Exercise brief: Using the records below, quote only the span that opens with the line containing "ATOM 122 C CA" and closes with the line containing "ATOM 137 C CA", exactly and inclusively.

[Records from a collection]
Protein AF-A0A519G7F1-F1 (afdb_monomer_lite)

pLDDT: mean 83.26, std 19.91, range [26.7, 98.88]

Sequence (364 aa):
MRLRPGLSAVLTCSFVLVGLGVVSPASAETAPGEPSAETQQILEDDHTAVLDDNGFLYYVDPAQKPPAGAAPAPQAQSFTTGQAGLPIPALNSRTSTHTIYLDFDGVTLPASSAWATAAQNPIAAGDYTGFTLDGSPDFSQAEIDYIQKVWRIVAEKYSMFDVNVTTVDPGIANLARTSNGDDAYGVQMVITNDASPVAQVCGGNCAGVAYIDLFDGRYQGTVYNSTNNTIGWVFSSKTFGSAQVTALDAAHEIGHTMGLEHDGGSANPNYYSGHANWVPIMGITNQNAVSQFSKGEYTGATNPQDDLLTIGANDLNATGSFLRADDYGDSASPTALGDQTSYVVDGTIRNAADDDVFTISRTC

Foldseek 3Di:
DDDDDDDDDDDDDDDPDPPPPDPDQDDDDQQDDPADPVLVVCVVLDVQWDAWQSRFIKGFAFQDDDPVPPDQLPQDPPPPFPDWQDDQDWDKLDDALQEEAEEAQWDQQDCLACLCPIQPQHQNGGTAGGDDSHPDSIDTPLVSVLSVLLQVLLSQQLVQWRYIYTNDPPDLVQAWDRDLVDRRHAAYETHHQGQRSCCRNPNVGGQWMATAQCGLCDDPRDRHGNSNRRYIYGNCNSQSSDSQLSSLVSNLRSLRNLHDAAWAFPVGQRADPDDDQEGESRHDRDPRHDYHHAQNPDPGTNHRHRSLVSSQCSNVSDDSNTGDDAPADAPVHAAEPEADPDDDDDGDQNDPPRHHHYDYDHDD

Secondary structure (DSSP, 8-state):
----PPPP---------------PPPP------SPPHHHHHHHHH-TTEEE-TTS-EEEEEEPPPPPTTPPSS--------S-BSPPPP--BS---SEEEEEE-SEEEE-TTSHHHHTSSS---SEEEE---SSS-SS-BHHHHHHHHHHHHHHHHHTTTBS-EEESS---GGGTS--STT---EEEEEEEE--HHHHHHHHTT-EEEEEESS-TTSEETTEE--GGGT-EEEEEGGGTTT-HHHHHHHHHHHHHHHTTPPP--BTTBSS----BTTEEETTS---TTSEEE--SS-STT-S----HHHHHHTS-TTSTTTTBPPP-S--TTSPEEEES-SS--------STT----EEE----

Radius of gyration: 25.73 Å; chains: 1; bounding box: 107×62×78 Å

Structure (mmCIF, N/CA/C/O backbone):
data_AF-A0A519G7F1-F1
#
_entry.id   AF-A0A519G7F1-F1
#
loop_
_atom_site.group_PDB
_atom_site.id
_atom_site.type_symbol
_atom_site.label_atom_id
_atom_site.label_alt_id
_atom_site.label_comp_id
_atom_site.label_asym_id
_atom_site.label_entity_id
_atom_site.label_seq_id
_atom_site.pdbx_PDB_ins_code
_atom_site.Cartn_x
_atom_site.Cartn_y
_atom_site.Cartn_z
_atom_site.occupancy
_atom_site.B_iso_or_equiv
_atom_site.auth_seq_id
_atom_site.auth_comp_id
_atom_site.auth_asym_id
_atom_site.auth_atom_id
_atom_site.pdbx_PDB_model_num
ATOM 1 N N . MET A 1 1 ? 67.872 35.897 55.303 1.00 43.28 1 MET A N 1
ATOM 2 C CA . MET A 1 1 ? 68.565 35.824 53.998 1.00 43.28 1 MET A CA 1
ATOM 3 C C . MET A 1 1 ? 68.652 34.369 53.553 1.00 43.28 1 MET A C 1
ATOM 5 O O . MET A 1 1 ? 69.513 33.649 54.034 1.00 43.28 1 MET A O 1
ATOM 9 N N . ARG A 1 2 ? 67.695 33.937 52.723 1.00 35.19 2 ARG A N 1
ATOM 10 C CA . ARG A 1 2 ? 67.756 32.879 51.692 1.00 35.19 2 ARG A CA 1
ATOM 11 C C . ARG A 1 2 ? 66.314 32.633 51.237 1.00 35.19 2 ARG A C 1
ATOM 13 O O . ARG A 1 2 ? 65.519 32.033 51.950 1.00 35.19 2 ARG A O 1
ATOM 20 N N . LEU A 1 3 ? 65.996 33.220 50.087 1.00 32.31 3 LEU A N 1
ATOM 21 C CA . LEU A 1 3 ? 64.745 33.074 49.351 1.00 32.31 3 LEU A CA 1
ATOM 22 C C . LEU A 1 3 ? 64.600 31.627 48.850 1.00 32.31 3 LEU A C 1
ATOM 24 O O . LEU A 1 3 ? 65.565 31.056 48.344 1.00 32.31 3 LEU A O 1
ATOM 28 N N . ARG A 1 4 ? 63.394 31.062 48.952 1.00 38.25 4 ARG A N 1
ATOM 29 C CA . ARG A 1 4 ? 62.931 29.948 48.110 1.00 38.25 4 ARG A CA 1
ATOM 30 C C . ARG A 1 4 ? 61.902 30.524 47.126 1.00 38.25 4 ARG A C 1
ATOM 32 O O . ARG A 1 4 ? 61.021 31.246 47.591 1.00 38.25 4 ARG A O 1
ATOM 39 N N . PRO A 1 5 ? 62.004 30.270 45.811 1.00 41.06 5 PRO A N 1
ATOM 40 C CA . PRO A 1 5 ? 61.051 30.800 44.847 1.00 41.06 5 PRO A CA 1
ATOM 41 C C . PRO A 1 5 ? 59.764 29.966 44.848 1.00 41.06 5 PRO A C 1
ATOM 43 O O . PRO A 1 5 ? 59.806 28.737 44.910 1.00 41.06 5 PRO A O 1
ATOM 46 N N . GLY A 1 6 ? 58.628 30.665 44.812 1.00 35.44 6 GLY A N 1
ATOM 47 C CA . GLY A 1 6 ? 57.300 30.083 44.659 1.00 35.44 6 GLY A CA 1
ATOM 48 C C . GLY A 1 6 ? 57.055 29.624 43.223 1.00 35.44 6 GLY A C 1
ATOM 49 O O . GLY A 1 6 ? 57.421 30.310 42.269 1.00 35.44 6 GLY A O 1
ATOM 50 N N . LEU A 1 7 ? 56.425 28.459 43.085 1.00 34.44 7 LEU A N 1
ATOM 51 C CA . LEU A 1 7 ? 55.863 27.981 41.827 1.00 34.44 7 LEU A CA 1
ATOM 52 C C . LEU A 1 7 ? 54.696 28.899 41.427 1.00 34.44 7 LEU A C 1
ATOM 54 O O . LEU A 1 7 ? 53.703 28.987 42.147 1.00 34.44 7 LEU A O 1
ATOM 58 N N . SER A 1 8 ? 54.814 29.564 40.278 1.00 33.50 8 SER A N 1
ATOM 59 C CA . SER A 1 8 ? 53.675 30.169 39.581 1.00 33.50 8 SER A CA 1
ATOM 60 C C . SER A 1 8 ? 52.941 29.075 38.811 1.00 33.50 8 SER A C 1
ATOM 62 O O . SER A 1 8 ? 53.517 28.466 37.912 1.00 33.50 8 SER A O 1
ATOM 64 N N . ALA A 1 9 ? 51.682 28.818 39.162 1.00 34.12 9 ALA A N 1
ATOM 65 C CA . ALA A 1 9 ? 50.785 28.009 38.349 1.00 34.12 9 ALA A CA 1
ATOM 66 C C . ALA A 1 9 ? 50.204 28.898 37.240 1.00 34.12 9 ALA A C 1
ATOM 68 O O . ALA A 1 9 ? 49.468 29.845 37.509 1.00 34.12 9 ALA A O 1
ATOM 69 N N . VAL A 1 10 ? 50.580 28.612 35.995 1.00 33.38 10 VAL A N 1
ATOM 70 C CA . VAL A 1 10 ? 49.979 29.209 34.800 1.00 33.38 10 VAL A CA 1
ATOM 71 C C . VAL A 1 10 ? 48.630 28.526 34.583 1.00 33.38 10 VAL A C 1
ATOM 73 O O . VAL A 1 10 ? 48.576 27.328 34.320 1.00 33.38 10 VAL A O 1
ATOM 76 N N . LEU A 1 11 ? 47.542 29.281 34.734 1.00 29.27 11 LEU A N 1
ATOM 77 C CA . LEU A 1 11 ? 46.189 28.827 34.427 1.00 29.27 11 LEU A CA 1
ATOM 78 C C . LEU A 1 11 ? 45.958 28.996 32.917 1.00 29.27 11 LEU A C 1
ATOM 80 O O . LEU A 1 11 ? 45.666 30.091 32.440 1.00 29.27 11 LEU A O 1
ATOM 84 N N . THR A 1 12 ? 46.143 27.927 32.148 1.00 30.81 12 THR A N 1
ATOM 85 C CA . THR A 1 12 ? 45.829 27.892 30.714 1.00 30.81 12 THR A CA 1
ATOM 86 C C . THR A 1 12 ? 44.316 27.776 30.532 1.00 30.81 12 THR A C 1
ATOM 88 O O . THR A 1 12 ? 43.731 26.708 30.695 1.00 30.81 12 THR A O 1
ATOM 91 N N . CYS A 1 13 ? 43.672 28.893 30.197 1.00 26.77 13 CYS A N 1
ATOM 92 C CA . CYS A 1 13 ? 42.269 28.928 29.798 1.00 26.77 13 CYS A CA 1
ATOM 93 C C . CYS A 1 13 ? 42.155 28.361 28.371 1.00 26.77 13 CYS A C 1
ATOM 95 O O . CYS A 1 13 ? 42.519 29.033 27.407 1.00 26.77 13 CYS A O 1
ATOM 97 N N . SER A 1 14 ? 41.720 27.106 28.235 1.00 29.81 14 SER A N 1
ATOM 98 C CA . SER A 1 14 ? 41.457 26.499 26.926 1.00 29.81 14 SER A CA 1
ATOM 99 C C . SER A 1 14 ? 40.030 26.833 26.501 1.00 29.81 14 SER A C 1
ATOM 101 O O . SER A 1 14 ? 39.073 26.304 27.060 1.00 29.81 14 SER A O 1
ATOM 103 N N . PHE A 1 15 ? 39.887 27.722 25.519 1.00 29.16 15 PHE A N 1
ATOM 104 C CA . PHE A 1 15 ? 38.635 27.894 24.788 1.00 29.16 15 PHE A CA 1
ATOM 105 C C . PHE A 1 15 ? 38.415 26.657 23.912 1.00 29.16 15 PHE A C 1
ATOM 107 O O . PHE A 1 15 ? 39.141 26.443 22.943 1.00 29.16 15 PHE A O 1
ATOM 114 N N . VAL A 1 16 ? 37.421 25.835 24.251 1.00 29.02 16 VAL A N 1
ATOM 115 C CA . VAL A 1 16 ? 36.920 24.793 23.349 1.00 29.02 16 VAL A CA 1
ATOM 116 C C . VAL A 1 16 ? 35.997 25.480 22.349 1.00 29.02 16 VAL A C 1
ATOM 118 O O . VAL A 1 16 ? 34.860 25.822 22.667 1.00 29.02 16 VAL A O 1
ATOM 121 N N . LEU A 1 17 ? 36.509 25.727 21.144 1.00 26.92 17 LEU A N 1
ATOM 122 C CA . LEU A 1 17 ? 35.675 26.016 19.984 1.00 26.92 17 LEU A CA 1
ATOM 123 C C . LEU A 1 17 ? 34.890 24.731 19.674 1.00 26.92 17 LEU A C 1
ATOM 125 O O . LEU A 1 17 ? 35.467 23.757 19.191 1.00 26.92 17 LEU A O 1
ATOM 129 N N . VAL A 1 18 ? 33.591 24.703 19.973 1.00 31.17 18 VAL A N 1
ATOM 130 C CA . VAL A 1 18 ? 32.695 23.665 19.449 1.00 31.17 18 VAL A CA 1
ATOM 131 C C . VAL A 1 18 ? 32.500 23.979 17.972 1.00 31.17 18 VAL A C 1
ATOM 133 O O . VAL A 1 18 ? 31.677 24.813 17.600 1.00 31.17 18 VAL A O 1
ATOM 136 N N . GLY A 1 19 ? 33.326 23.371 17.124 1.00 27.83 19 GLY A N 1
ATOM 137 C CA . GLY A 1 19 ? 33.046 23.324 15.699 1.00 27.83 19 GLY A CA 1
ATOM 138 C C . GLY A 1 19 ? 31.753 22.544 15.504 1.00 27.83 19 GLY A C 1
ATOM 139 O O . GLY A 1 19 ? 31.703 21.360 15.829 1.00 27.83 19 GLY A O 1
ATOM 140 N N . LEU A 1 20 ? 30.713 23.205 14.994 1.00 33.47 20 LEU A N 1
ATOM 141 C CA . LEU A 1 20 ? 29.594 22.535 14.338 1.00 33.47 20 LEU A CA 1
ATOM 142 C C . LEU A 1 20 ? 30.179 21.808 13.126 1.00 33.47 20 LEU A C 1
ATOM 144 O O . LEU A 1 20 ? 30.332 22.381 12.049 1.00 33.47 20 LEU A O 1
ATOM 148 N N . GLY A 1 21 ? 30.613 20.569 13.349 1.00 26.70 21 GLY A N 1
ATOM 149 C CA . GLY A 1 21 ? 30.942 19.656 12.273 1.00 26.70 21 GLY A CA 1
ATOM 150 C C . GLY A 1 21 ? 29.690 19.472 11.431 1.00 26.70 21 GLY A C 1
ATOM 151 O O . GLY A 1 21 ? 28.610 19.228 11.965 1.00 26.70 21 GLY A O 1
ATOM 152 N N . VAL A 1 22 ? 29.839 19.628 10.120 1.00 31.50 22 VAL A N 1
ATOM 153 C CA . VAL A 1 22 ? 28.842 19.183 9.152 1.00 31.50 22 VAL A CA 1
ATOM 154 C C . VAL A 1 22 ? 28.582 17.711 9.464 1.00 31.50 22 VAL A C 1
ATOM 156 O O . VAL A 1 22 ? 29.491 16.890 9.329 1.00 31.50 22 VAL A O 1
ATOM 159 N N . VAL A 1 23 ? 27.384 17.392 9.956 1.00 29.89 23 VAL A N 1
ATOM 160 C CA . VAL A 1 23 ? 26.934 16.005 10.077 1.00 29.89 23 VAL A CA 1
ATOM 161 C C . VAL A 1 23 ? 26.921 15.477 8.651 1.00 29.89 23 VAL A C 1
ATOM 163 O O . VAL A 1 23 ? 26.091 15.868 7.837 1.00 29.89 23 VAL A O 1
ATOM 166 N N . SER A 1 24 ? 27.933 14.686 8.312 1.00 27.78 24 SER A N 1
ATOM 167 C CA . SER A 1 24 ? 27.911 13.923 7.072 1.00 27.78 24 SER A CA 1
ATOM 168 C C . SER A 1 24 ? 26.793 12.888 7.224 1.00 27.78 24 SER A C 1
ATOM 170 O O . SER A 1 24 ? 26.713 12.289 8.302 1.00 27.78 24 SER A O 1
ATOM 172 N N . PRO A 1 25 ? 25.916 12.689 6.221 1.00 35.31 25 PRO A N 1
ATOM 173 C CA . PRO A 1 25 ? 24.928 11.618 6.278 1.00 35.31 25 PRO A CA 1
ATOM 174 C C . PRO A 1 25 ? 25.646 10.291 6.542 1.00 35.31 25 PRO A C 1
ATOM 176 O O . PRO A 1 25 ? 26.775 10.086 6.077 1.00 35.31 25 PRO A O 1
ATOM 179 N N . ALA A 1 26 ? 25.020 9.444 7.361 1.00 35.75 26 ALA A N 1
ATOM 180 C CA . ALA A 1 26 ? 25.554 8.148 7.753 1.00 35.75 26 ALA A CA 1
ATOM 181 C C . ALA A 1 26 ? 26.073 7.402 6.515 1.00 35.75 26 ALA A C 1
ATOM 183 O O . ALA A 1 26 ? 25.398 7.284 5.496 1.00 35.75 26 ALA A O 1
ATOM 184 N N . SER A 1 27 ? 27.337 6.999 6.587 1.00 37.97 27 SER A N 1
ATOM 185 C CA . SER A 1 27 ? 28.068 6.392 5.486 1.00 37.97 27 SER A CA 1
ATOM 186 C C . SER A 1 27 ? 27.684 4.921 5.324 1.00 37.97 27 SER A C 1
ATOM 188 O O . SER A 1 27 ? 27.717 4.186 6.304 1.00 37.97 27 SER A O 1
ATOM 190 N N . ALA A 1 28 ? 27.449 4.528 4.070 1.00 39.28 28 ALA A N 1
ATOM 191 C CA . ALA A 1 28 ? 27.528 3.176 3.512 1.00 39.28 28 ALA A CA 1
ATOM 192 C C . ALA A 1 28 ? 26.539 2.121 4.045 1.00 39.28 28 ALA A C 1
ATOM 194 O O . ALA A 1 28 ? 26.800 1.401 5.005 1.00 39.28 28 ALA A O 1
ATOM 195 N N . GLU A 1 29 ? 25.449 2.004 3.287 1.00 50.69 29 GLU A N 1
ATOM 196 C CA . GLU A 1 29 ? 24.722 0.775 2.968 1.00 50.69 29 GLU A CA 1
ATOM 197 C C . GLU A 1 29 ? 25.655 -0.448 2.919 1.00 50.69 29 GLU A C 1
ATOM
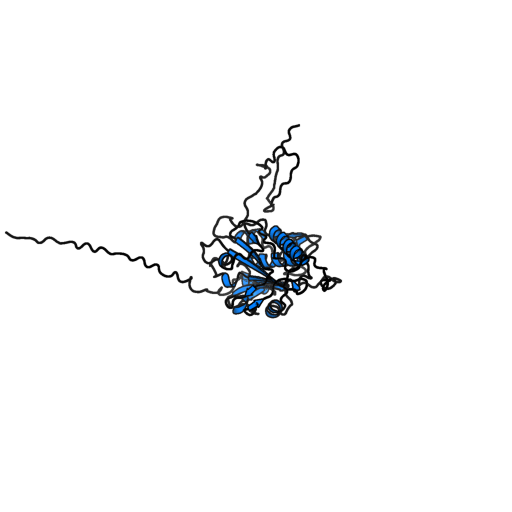 199 O O . GLU A 1 29 ? 26.528 -0.555 2.055 1.00 50.69 29 GLU A O 1
ATOM 204 N N . THR A 1 30 ? 25.468 -1.394 3.833 1.00 45.81 30 THR A N 1
ATOM 205 C CA . THR A 1 30 ? 25.822 -2.784 3.550 1.00 45.81 30 THR A CA 1
ATOM 206 C C . THR A 1 30 ? 24.535 -3.472 3.171 1.00 45.81 30 THR A C 1
ATOM 208 O O . THR A 1 30 ? 23.740 -3.758 4.065 1.00 45.81 30 THR A O 1
ATOM 211 N N . ALA A 1 31 ? 24.354 -3.694 1.868 1.00 52.28 31 ALA A N 1
ATOM 212 C CA . ALA A 1 31 ? 23.388 -4.630 1.305 1.00 52.28 31 ALA A CA 1
ATOM 213 C C . ALA A 1 31 ? 23.166 -5.825 2.249 1.00 52.28 31 ALA A C 1
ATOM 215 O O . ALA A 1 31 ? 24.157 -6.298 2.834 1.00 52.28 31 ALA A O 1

Answer to this problem:
ATOM 122 C CA . LEU A 1 17 ? 35.675 26.016 19.984 1.00 26.92 17 LEU A CA 1
ATOM 123 C C . LEU A 1 17 ? 34.890 24.731 19.674 1.00 26.92 17 LEU A C 1
ATOM 125 O O . LEU A 1 17 ? 35.467 23.757 19.191 1.00 26.92 17 LEU A O 1
ATOM 129 N N . VAL A 1 18 ? 33.591 24.703 19.973 1.00 31.17 18 VAL A N 1
ATOM 130 C CA . VAL A 1 18 ? 32.695 23.665 19.449 1.00 31.17 18 VAL A CA 1
ATOM 131 C C . VAL A 1 18 ? 32.500 23.979 17.972 1.00 31.17 18 VAL A C 1
ATOM 133 O O . VAL A 1 18 ? 31.677 24.813 17.600 1.00 31.17 18 VAL A O 1
ATOM 136 N N . GLY A 1 19 ? 33.326 23.371 17.124 1.00 27.83 19 GLY A N 1
ATOM 137 C CA . GLY A 1 19 ? 33.046 23.324 15.699 1.00 27.83 19 GLY A CA 1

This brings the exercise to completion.